• _Work to complete_
The records below hold a stretch from the line with "ATOM 63 C C" through the line with "ATOM 67 C CA"; return exactly those lines, ends included, and nothing more.

• _Data records_
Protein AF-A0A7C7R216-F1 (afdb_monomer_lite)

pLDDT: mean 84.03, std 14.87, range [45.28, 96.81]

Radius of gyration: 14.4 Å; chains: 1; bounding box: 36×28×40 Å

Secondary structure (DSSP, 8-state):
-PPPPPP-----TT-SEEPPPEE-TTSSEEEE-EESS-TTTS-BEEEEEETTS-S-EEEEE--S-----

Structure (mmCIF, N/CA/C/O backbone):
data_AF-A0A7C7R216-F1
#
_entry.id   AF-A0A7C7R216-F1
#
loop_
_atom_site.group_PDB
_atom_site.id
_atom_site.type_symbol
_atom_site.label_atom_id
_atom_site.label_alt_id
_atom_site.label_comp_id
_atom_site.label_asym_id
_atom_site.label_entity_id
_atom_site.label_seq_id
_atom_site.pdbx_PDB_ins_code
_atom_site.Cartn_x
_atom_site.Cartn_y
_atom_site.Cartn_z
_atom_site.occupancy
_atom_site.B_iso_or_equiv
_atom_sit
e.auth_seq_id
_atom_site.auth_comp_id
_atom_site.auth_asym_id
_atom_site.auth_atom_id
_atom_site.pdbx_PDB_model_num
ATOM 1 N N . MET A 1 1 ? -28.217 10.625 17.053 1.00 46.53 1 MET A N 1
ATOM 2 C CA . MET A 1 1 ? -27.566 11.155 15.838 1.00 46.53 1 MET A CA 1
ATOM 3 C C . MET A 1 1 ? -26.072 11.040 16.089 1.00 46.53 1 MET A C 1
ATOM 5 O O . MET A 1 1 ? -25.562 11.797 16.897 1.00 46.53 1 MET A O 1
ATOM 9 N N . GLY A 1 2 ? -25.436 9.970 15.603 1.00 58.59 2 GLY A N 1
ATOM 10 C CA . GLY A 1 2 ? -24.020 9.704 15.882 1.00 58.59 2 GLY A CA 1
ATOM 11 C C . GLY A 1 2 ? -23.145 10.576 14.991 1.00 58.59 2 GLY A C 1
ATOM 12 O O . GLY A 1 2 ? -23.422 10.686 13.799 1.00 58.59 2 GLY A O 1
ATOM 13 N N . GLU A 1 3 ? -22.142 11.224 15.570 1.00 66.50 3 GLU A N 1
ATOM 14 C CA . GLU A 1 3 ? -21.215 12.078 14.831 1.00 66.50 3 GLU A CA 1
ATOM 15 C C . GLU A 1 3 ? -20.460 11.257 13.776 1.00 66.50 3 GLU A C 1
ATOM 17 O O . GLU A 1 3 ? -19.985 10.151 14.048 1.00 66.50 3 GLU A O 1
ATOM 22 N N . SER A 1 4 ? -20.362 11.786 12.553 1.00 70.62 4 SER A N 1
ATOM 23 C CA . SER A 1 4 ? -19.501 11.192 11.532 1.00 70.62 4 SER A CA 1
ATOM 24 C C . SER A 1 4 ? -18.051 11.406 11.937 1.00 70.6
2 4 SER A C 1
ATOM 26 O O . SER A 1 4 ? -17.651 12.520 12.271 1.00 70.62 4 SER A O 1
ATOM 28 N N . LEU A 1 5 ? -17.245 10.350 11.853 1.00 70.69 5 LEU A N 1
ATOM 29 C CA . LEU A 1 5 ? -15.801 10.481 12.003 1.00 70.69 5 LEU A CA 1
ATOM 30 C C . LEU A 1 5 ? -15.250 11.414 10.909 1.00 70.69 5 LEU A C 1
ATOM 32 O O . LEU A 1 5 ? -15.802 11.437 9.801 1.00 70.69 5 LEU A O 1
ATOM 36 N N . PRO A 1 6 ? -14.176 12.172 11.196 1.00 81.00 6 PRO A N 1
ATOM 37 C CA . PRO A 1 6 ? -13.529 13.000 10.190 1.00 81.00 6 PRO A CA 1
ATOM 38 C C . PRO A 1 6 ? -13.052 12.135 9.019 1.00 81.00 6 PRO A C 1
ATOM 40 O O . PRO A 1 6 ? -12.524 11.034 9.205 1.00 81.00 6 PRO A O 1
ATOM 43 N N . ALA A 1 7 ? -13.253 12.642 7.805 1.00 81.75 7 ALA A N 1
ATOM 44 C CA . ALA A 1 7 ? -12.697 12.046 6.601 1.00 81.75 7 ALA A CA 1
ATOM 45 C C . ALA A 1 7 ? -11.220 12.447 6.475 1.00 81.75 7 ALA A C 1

==

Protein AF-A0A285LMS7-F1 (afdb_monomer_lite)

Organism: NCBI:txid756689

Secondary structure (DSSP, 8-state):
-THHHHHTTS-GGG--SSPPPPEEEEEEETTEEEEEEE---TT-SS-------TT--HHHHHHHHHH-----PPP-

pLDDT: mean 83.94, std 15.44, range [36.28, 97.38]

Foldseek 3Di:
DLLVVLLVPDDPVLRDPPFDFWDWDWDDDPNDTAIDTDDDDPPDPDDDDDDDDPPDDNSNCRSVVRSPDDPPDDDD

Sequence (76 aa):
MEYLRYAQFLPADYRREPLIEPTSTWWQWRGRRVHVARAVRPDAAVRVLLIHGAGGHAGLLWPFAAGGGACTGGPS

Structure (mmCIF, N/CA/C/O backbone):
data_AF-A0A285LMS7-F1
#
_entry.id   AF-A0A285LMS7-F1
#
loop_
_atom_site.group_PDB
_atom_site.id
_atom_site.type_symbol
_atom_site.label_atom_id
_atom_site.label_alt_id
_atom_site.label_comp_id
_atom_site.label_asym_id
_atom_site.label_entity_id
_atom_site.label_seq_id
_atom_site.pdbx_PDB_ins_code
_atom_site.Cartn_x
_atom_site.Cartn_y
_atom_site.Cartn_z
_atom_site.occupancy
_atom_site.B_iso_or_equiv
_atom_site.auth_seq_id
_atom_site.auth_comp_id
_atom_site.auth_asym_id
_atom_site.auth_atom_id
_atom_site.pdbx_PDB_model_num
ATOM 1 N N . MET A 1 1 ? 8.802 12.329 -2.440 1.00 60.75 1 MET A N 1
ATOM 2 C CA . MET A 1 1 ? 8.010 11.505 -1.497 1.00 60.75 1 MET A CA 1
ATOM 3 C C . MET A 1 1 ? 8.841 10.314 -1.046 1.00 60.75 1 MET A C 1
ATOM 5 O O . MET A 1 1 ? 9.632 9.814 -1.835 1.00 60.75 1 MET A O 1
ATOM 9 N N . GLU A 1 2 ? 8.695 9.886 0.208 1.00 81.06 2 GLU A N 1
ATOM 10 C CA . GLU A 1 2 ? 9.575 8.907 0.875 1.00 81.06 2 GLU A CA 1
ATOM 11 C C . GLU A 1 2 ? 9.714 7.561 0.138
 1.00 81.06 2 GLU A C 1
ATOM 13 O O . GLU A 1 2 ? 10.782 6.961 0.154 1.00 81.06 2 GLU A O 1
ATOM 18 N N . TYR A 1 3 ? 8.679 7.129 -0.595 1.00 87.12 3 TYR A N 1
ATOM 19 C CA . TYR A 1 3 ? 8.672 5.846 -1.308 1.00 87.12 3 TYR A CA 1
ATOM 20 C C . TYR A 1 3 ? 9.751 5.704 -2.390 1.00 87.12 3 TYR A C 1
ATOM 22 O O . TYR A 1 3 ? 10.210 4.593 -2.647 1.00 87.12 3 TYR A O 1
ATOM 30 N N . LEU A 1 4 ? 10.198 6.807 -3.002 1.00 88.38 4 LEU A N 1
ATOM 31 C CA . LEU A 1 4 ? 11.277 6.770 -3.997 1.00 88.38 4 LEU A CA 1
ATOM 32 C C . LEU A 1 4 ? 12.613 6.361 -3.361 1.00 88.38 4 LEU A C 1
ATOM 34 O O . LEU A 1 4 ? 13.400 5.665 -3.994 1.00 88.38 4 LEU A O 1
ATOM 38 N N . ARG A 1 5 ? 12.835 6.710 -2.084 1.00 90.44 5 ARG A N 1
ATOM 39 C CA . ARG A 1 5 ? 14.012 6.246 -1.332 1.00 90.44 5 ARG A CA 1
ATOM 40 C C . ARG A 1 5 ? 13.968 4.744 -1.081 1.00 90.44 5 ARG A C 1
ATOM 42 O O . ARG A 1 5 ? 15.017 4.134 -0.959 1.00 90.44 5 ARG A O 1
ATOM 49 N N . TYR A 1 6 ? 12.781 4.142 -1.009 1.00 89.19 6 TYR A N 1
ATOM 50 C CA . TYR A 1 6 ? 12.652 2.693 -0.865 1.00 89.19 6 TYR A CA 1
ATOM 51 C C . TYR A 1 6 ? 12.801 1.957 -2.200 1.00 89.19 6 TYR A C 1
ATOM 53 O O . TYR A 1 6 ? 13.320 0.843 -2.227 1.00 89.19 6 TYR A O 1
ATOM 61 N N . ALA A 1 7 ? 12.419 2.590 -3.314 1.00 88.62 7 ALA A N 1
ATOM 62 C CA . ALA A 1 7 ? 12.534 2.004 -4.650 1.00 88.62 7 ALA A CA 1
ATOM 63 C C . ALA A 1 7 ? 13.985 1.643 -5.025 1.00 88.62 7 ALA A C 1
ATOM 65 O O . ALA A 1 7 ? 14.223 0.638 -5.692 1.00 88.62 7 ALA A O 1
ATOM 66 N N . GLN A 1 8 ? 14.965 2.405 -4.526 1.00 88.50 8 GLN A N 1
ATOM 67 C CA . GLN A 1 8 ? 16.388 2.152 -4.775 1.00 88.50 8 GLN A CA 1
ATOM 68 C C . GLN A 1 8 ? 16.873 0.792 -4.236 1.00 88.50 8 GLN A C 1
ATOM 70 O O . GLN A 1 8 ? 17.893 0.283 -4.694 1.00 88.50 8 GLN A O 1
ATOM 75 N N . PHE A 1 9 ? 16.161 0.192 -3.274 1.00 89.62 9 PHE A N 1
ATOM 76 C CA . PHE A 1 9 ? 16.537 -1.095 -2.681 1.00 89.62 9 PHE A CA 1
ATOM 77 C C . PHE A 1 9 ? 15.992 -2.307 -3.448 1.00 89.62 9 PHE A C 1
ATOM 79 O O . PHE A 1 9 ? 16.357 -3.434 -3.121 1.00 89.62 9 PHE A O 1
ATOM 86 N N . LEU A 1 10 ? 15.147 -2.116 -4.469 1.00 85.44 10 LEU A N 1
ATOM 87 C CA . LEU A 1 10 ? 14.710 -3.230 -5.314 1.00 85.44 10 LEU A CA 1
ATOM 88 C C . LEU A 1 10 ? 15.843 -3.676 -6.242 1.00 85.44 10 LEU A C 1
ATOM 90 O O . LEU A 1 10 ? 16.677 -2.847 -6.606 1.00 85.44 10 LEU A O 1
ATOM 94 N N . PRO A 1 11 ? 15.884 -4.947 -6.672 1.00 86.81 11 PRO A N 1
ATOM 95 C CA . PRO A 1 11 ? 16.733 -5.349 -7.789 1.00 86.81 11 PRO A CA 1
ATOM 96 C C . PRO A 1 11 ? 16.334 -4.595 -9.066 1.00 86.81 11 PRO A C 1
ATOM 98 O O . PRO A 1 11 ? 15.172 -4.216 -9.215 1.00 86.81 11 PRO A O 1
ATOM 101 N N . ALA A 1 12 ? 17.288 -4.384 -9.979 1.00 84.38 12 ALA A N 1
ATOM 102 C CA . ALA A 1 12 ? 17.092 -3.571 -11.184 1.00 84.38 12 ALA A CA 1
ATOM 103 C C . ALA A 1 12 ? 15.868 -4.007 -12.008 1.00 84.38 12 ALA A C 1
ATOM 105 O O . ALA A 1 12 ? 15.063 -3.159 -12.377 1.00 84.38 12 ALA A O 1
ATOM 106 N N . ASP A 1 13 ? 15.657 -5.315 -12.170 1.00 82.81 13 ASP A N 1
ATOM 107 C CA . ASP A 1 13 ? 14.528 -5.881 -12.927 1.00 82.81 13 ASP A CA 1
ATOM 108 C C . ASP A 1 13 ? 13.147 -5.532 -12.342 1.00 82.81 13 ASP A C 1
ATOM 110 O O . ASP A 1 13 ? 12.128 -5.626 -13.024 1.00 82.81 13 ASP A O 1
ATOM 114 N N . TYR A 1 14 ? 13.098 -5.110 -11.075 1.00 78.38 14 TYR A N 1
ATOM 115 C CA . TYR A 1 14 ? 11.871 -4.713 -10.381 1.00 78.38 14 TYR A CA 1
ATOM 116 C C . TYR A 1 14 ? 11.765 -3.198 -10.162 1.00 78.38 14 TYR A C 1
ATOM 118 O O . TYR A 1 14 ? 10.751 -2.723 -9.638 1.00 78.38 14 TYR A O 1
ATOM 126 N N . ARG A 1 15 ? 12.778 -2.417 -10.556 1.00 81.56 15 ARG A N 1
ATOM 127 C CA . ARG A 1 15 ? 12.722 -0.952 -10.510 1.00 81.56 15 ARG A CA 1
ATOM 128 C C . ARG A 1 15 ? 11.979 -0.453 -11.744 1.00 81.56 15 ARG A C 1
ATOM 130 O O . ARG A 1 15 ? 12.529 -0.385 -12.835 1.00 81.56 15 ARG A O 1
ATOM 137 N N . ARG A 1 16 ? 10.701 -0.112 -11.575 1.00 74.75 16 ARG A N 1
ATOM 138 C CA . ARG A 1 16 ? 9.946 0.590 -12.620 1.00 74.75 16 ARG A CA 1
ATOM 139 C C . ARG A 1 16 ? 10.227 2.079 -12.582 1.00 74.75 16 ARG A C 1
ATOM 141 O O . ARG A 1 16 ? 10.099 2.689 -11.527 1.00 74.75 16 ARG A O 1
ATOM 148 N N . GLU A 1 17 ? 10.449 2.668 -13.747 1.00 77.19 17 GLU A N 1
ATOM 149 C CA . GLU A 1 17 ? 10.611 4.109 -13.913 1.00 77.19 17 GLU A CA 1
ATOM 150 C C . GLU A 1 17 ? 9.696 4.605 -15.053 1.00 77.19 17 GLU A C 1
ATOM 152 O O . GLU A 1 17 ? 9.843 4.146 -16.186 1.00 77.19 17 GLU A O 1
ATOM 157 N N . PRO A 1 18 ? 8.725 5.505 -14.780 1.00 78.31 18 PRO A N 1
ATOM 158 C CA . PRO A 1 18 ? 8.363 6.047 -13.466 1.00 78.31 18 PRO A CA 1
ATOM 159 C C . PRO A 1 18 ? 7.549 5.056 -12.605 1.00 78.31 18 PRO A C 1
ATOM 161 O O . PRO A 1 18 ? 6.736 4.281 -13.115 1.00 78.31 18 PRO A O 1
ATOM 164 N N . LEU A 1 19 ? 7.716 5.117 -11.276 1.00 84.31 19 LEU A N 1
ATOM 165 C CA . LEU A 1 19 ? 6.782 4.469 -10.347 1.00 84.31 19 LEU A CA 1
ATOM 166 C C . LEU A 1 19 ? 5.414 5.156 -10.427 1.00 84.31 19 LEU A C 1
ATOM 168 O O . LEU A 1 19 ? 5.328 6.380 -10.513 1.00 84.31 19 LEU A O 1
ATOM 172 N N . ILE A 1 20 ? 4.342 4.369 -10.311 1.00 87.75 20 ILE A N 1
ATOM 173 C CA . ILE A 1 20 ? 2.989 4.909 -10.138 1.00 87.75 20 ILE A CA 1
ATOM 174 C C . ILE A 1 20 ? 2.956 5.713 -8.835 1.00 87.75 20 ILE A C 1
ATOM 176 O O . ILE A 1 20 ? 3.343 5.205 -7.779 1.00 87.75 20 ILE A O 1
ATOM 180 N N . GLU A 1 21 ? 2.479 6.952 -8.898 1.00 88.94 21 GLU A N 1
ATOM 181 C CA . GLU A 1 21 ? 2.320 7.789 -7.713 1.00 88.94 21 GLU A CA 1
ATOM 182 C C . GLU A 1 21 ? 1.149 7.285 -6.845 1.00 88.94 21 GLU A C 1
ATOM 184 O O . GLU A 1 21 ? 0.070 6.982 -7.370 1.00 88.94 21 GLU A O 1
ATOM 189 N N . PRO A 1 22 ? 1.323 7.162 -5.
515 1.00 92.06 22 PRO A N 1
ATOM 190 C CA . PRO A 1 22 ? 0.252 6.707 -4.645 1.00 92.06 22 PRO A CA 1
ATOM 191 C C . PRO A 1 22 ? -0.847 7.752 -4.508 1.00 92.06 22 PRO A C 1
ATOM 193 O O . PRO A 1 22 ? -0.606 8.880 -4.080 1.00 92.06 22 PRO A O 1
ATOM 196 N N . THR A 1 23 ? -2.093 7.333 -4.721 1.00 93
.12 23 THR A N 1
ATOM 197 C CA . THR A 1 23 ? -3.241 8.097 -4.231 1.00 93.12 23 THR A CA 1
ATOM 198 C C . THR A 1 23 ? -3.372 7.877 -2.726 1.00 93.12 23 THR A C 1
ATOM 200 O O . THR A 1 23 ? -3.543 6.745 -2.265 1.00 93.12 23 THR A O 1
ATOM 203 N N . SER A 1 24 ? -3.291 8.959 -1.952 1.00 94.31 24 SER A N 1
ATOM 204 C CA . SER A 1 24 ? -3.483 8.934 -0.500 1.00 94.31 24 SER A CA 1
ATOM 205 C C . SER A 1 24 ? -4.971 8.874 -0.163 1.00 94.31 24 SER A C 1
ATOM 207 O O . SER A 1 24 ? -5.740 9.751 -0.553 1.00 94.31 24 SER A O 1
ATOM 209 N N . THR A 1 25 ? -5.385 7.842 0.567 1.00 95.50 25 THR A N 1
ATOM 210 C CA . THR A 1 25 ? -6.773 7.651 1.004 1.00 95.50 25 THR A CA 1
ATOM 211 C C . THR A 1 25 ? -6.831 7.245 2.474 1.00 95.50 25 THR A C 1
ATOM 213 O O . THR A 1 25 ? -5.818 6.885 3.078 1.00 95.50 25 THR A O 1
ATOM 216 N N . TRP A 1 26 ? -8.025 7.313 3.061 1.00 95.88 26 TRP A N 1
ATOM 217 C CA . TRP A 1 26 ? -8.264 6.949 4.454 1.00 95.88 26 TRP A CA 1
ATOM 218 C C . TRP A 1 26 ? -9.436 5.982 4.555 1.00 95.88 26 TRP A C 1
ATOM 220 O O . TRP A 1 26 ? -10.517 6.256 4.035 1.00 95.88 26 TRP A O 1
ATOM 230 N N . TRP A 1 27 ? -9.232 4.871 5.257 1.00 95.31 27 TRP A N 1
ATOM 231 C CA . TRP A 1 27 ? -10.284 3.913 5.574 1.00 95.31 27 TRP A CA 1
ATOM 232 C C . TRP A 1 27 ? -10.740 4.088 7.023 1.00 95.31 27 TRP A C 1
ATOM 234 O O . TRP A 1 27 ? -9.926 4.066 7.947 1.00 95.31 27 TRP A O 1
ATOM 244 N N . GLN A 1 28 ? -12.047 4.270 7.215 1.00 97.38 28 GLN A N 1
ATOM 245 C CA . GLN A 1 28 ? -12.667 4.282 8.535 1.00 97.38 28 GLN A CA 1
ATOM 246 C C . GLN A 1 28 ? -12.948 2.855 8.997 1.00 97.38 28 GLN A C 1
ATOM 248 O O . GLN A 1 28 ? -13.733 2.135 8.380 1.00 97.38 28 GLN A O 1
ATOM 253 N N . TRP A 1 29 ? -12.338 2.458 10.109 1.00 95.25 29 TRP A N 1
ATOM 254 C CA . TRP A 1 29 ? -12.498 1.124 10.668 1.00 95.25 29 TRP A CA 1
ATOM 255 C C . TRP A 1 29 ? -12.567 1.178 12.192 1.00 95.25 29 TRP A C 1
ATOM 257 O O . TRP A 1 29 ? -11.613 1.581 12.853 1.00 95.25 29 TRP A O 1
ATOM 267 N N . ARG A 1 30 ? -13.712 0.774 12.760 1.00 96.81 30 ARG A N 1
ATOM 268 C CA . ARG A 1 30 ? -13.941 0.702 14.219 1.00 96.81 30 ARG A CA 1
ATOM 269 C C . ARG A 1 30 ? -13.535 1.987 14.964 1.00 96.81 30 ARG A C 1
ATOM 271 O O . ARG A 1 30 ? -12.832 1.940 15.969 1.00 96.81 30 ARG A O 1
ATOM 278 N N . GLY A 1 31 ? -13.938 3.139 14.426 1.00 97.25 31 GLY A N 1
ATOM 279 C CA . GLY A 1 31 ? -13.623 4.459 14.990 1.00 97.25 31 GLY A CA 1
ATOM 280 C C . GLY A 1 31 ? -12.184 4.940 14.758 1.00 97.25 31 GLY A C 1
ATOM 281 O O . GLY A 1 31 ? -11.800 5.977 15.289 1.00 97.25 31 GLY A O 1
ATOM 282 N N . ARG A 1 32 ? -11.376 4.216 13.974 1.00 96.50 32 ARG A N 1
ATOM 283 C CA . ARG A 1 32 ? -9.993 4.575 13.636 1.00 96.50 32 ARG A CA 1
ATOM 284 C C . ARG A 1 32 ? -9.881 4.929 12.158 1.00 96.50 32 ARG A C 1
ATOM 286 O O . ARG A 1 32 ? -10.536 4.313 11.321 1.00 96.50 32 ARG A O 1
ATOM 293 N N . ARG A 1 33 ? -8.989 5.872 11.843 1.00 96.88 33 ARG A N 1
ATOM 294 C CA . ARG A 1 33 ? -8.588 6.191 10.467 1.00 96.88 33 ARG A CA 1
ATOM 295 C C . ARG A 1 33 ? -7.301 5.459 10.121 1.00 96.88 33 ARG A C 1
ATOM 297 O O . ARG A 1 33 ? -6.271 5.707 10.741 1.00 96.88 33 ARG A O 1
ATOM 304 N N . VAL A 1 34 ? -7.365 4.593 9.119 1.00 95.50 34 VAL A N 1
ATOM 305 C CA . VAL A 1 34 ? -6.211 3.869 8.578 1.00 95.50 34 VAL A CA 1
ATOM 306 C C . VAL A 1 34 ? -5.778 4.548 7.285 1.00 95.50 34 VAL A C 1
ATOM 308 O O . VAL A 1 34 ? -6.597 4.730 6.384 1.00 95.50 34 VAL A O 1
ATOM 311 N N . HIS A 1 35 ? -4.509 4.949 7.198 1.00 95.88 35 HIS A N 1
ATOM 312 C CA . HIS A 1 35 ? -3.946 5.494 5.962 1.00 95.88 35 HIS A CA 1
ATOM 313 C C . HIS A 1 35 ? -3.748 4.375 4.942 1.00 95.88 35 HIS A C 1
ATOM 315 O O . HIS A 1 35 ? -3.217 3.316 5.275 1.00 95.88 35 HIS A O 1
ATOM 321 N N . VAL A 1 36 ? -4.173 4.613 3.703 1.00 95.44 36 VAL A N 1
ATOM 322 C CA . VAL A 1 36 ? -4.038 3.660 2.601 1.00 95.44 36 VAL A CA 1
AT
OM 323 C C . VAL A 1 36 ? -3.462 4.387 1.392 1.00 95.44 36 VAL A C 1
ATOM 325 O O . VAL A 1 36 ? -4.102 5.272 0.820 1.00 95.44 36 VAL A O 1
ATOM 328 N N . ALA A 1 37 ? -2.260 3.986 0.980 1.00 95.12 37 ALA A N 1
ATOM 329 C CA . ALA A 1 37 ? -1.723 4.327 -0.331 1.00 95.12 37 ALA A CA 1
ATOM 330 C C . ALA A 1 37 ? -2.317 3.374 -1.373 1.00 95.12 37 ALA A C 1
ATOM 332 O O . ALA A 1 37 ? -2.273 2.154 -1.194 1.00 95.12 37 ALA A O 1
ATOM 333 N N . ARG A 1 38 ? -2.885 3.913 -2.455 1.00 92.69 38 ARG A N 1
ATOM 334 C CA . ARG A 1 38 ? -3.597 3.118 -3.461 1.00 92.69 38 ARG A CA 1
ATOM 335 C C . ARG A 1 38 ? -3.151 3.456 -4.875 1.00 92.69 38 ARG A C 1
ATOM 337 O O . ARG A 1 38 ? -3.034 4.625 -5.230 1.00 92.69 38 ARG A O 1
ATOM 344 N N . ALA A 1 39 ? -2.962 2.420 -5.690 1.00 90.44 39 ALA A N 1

• _Solution for this problem_
ATOM 63 C C . ALA A 1 7 ? 13.985 1.643 -5.025 1.00 88.62 7 ALA A C 1
ATOM 65 O O . ALA A 1 7 ? 14.223 0.638 -5.692 1.00 88.62 7 ALA A O 1
ATOM 66 N N . GLN A 1 8 ? 14.965 2.405 -4.526 1.00 88.50 8 GLN A N 1
ATOM 67 C CA . GLN A 1 8 ? 16.388 2.152 -4.775 1.00 88.50 8 GLN A CA 1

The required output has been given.